### TASK MATERIAL
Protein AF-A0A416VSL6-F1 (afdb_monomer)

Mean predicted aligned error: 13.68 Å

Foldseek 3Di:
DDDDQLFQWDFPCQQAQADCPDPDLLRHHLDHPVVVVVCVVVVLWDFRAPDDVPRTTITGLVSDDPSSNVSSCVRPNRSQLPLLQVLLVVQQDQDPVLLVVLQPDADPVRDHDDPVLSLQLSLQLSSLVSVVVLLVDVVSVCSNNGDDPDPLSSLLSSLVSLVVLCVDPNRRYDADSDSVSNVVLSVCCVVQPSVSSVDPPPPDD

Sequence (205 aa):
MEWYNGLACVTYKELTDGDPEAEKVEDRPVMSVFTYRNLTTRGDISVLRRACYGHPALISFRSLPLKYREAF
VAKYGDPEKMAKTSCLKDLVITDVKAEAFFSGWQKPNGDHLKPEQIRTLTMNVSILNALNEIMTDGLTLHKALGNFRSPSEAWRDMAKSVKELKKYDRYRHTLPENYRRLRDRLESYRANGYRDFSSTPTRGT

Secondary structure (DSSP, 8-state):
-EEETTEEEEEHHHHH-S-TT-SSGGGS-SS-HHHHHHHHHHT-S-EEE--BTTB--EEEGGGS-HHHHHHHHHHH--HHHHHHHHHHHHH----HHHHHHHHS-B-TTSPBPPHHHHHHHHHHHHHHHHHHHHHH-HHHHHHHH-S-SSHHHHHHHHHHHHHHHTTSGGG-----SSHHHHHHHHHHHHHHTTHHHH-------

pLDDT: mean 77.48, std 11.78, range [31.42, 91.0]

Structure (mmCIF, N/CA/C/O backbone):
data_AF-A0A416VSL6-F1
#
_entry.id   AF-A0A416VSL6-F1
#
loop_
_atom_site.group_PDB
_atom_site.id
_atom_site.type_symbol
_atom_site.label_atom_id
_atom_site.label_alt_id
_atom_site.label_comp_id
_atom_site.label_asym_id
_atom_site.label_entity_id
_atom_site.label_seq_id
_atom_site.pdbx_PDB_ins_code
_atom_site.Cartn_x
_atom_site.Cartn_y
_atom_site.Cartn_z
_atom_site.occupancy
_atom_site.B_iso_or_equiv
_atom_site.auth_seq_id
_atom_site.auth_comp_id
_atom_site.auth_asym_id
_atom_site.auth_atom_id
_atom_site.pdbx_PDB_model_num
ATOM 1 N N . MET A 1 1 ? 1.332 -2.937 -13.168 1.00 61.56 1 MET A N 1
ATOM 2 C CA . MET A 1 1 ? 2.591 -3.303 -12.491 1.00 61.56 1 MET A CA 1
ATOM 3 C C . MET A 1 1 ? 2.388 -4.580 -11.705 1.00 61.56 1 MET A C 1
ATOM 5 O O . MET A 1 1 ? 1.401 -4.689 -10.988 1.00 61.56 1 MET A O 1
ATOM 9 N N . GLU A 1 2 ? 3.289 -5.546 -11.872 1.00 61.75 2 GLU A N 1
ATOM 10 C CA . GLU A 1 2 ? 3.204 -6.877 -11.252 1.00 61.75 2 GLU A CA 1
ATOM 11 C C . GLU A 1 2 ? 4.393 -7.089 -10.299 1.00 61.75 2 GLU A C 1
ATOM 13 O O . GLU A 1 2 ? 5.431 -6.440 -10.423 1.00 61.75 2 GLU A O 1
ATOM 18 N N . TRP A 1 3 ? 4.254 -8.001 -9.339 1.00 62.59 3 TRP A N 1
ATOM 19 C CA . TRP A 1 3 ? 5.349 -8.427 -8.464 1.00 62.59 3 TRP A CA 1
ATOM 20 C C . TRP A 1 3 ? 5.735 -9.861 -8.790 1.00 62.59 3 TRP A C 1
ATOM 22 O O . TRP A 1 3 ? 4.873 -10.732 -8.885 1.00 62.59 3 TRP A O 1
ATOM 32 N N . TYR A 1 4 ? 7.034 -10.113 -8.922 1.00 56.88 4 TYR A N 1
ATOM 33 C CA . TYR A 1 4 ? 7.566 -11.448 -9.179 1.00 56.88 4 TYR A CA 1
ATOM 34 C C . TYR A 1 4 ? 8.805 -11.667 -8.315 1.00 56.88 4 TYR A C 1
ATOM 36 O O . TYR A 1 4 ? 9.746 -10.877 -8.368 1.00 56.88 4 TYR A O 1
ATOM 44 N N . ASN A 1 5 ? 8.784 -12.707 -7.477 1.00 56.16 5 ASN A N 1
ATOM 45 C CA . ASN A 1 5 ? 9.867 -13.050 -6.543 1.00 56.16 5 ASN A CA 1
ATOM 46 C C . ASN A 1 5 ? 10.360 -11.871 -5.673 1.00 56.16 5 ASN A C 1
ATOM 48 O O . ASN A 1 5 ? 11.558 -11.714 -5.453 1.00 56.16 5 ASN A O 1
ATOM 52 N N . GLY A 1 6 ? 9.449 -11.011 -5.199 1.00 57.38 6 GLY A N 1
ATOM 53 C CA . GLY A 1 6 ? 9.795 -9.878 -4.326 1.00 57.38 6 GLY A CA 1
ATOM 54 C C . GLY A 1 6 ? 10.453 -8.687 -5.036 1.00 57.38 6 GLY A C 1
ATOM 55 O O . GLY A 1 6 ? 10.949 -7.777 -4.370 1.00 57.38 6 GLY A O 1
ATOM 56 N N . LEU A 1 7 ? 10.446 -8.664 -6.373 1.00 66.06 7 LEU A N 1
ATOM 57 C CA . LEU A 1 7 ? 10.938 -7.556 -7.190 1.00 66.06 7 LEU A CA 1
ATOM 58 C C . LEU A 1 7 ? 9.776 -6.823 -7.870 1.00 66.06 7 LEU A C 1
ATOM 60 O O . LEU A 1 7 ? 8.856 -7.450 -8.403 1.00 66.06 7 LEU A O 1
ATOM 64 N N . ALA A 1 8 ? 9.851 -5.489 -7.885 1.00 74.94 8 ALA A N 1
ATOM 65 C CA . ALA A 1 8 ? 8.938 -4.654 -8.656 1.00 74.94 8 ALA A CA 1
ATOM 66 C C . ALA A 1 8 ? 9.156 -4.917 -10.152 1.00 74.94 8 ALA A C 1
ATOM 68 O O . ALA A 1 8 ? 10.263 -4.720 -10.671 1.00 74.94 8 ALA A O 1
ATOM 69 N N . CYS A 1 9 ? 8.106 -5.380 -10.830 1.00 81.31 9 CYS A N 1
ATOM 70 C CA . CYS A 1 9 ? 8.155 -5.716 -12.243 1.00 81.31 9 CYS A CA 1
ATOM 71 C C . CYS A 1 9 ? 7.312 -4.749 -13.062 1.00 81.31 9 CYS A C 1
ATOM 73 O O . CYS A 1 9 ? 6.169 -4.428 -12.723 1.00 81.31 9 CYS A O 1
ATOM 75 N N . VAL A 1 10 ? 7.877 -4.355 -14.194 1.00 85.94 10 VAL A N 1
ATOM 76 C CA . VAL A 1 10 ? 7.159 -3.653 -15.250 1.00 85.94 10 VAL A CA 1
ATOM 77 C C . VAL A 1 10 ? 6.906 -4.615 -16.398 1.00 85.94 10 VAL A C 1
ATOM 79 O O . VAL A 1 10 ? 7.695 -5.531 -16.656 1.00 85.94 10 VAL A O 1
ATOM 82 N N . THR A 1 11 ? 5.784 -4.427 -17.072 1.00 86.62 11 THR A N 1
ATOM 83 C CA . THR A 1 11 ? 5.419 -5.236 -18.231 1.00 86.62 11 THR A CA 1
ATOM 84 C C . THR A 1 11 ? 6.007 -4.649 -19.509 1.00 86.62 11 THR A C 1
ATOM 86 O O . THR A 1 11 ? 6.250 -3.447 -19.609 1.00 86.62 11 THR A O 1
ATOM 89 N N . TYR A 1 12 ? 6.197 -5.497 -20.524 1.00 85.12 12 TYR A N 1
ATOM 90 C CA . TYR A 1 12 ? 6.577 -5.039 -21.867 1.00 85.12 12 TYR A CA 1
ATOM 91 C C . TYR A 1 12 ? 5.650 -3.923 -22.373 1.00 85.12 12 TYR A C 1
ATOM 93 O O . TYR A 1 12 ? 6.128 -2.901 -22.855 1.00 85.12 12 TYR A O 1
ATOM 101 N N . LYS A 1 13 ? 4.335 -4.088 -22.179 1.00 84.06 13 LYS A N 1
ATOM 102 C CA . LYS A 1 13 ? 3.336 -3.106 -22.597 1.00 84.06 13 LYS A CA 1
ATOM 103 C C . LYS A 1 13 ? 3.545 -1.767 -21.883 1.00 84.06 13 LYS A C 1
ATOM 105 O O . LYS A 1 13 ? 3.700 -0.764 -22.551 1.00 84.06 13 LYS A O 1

### WORK REQUEST
Return exactly the lines above from the line that has "ATOM 53 C CA" through the line that has "ATOM 103 C C", inclusive, and nothing else.

### TASK RESPONSE
ATOM 53 C CA . GLY A 1 6 ? 9.795 -9.878 -4.326 1.00 57.38 6 GLY A CA 1
ATOM 54 C C . GLY A 1 6 ? 10.453 -8.687 -5.036 1.00 57.38 6 GLY A C 1
ATOM 55 O O . GLY A 1 6 ? 10.949 -7.777 -4.370 1.00 57.38 6 GLY A O 1
ATOM 56 N N . LEU A 1 7 ? 10.446 -8.664 -6.373 1.00 66.06 7 LEU A N 1
ATOM 57 C CA . LEU A 1 7 ? 10.938 -7.556 -7.190 1.00 66.06 7 LEU A CA 1
ATOM 58 C C . LEU A 1 7 ? 9.776 -6.823 -7.870 1.00 66.06 7 LEU A C 1
ATOM 60 O O . LEU A 1 7 ? 8.856 -7.450 -8.403 1.00 66.06 7 LEU A O 1
ATOM 64 N N . ALA A 1 8 ? 9.851 -5.489 -7.885 1.00 74.94 8 ALA A N 1
ATOM 65 C CA . ALA A 1 8 ? 8.938 -4.654 -8.656 1.00 74.94 8 ALA A CA 1
ATOM 66 C C . ALA A 1 8 ? 9.156 -4.917 -10.152 1.00 74.94 8 ALA A C 1
ATOM 68 O O . ALA A 1 8 ? 10.263 -4.720 -10.671 1.00 74.94 8 ALA A O 1
ATOM 69 N N . CYS A 1 9 ? 8.106 -5.380 -10.830 1.00 81.31 9 CYS A N 1
ATOM 70 C CA . CYS A 1 9 ? 8.155 -5.716 -12.243 1.00 81.31 9 CYS A CA 1
ATOM 71 C C . CYS A 1 9 ? 7.312 -4.749 -13.062 1.00 81.31 9 CYS A C 1
ATOM 73 O O . CYS A 1 9 ? 6.169 -4.428 -12.723 1.00 81.31 9 CYS A O 1
ATOM 75 N N . VAL A 1 10 ? 7.877 -4.355 -14.194 1.00 85.94 10 VAL A N 1
ATOM 76 C CA . VAL A 1 10 ? 7.159 -3.653 -15.250 1.00 85.94 10 VAL A CA 1
ATOM 77 C C . VAL A 1 10 ? 6.906 -4.615 -16.398 1.00 85.94 10 VAL A C 1
ATOM 79 O O . VAL A 1 10 ? 7.695 -5.531 -16.656 1.00 85.94 10 VAL A O 1
ATOM 82 N N . THR A 1 11 ? 5.784 -4.427 -17.072 1.00 86.62 11 THR A N 1
ATOM 83 C CA . THR A 1 11 ? 5.419 -5.236 -18.231 1.00 86.62 11 THR A CA 1
ATOM 84 C C . THR A 1 11 ? 6.007 -4.649 -19.509 1.00 86.62 11 THR A C 1
ATOM 86 O O . THR A 1 11 ? 6.250 -3.447 -19.609 1.00 86.62 11 THR A O 1
ATOM 89 N N . TYR A 1 12 ? 6.197 -5.497 -20.524 1.00 85.12 12 TYR A N 1
ATOM 90 C CA . TYR A 1 12 ? 6.577 -5.039 -21.867 1.00 85.12 12 TYR A CA 1
ATOM 91 C C . TYR A 1 12 ? 5.650 -3.923 -22.373 1.00 85.12 12 TYR A C 1
ATOM 93 O O . TYR A 1 12 ? 6.128 -2.901 -22.855 1.00 85.12 12 TYR A O 1
ATOM 101 N N . LYS A 1 13 ? 4.335 -4.088 -22.179 1.00 84.06 13 LYS A N 1
ATOM 102 C CA . LYS A 1 13 ? 3.336 -3.106 -22.597 1.00 84.06 13 LYS A CA 1
ATOM 103 C C . LYS A 1 13 ? 3.545 -1.767 -21.883 1.00 84.06 13 LYS A C 1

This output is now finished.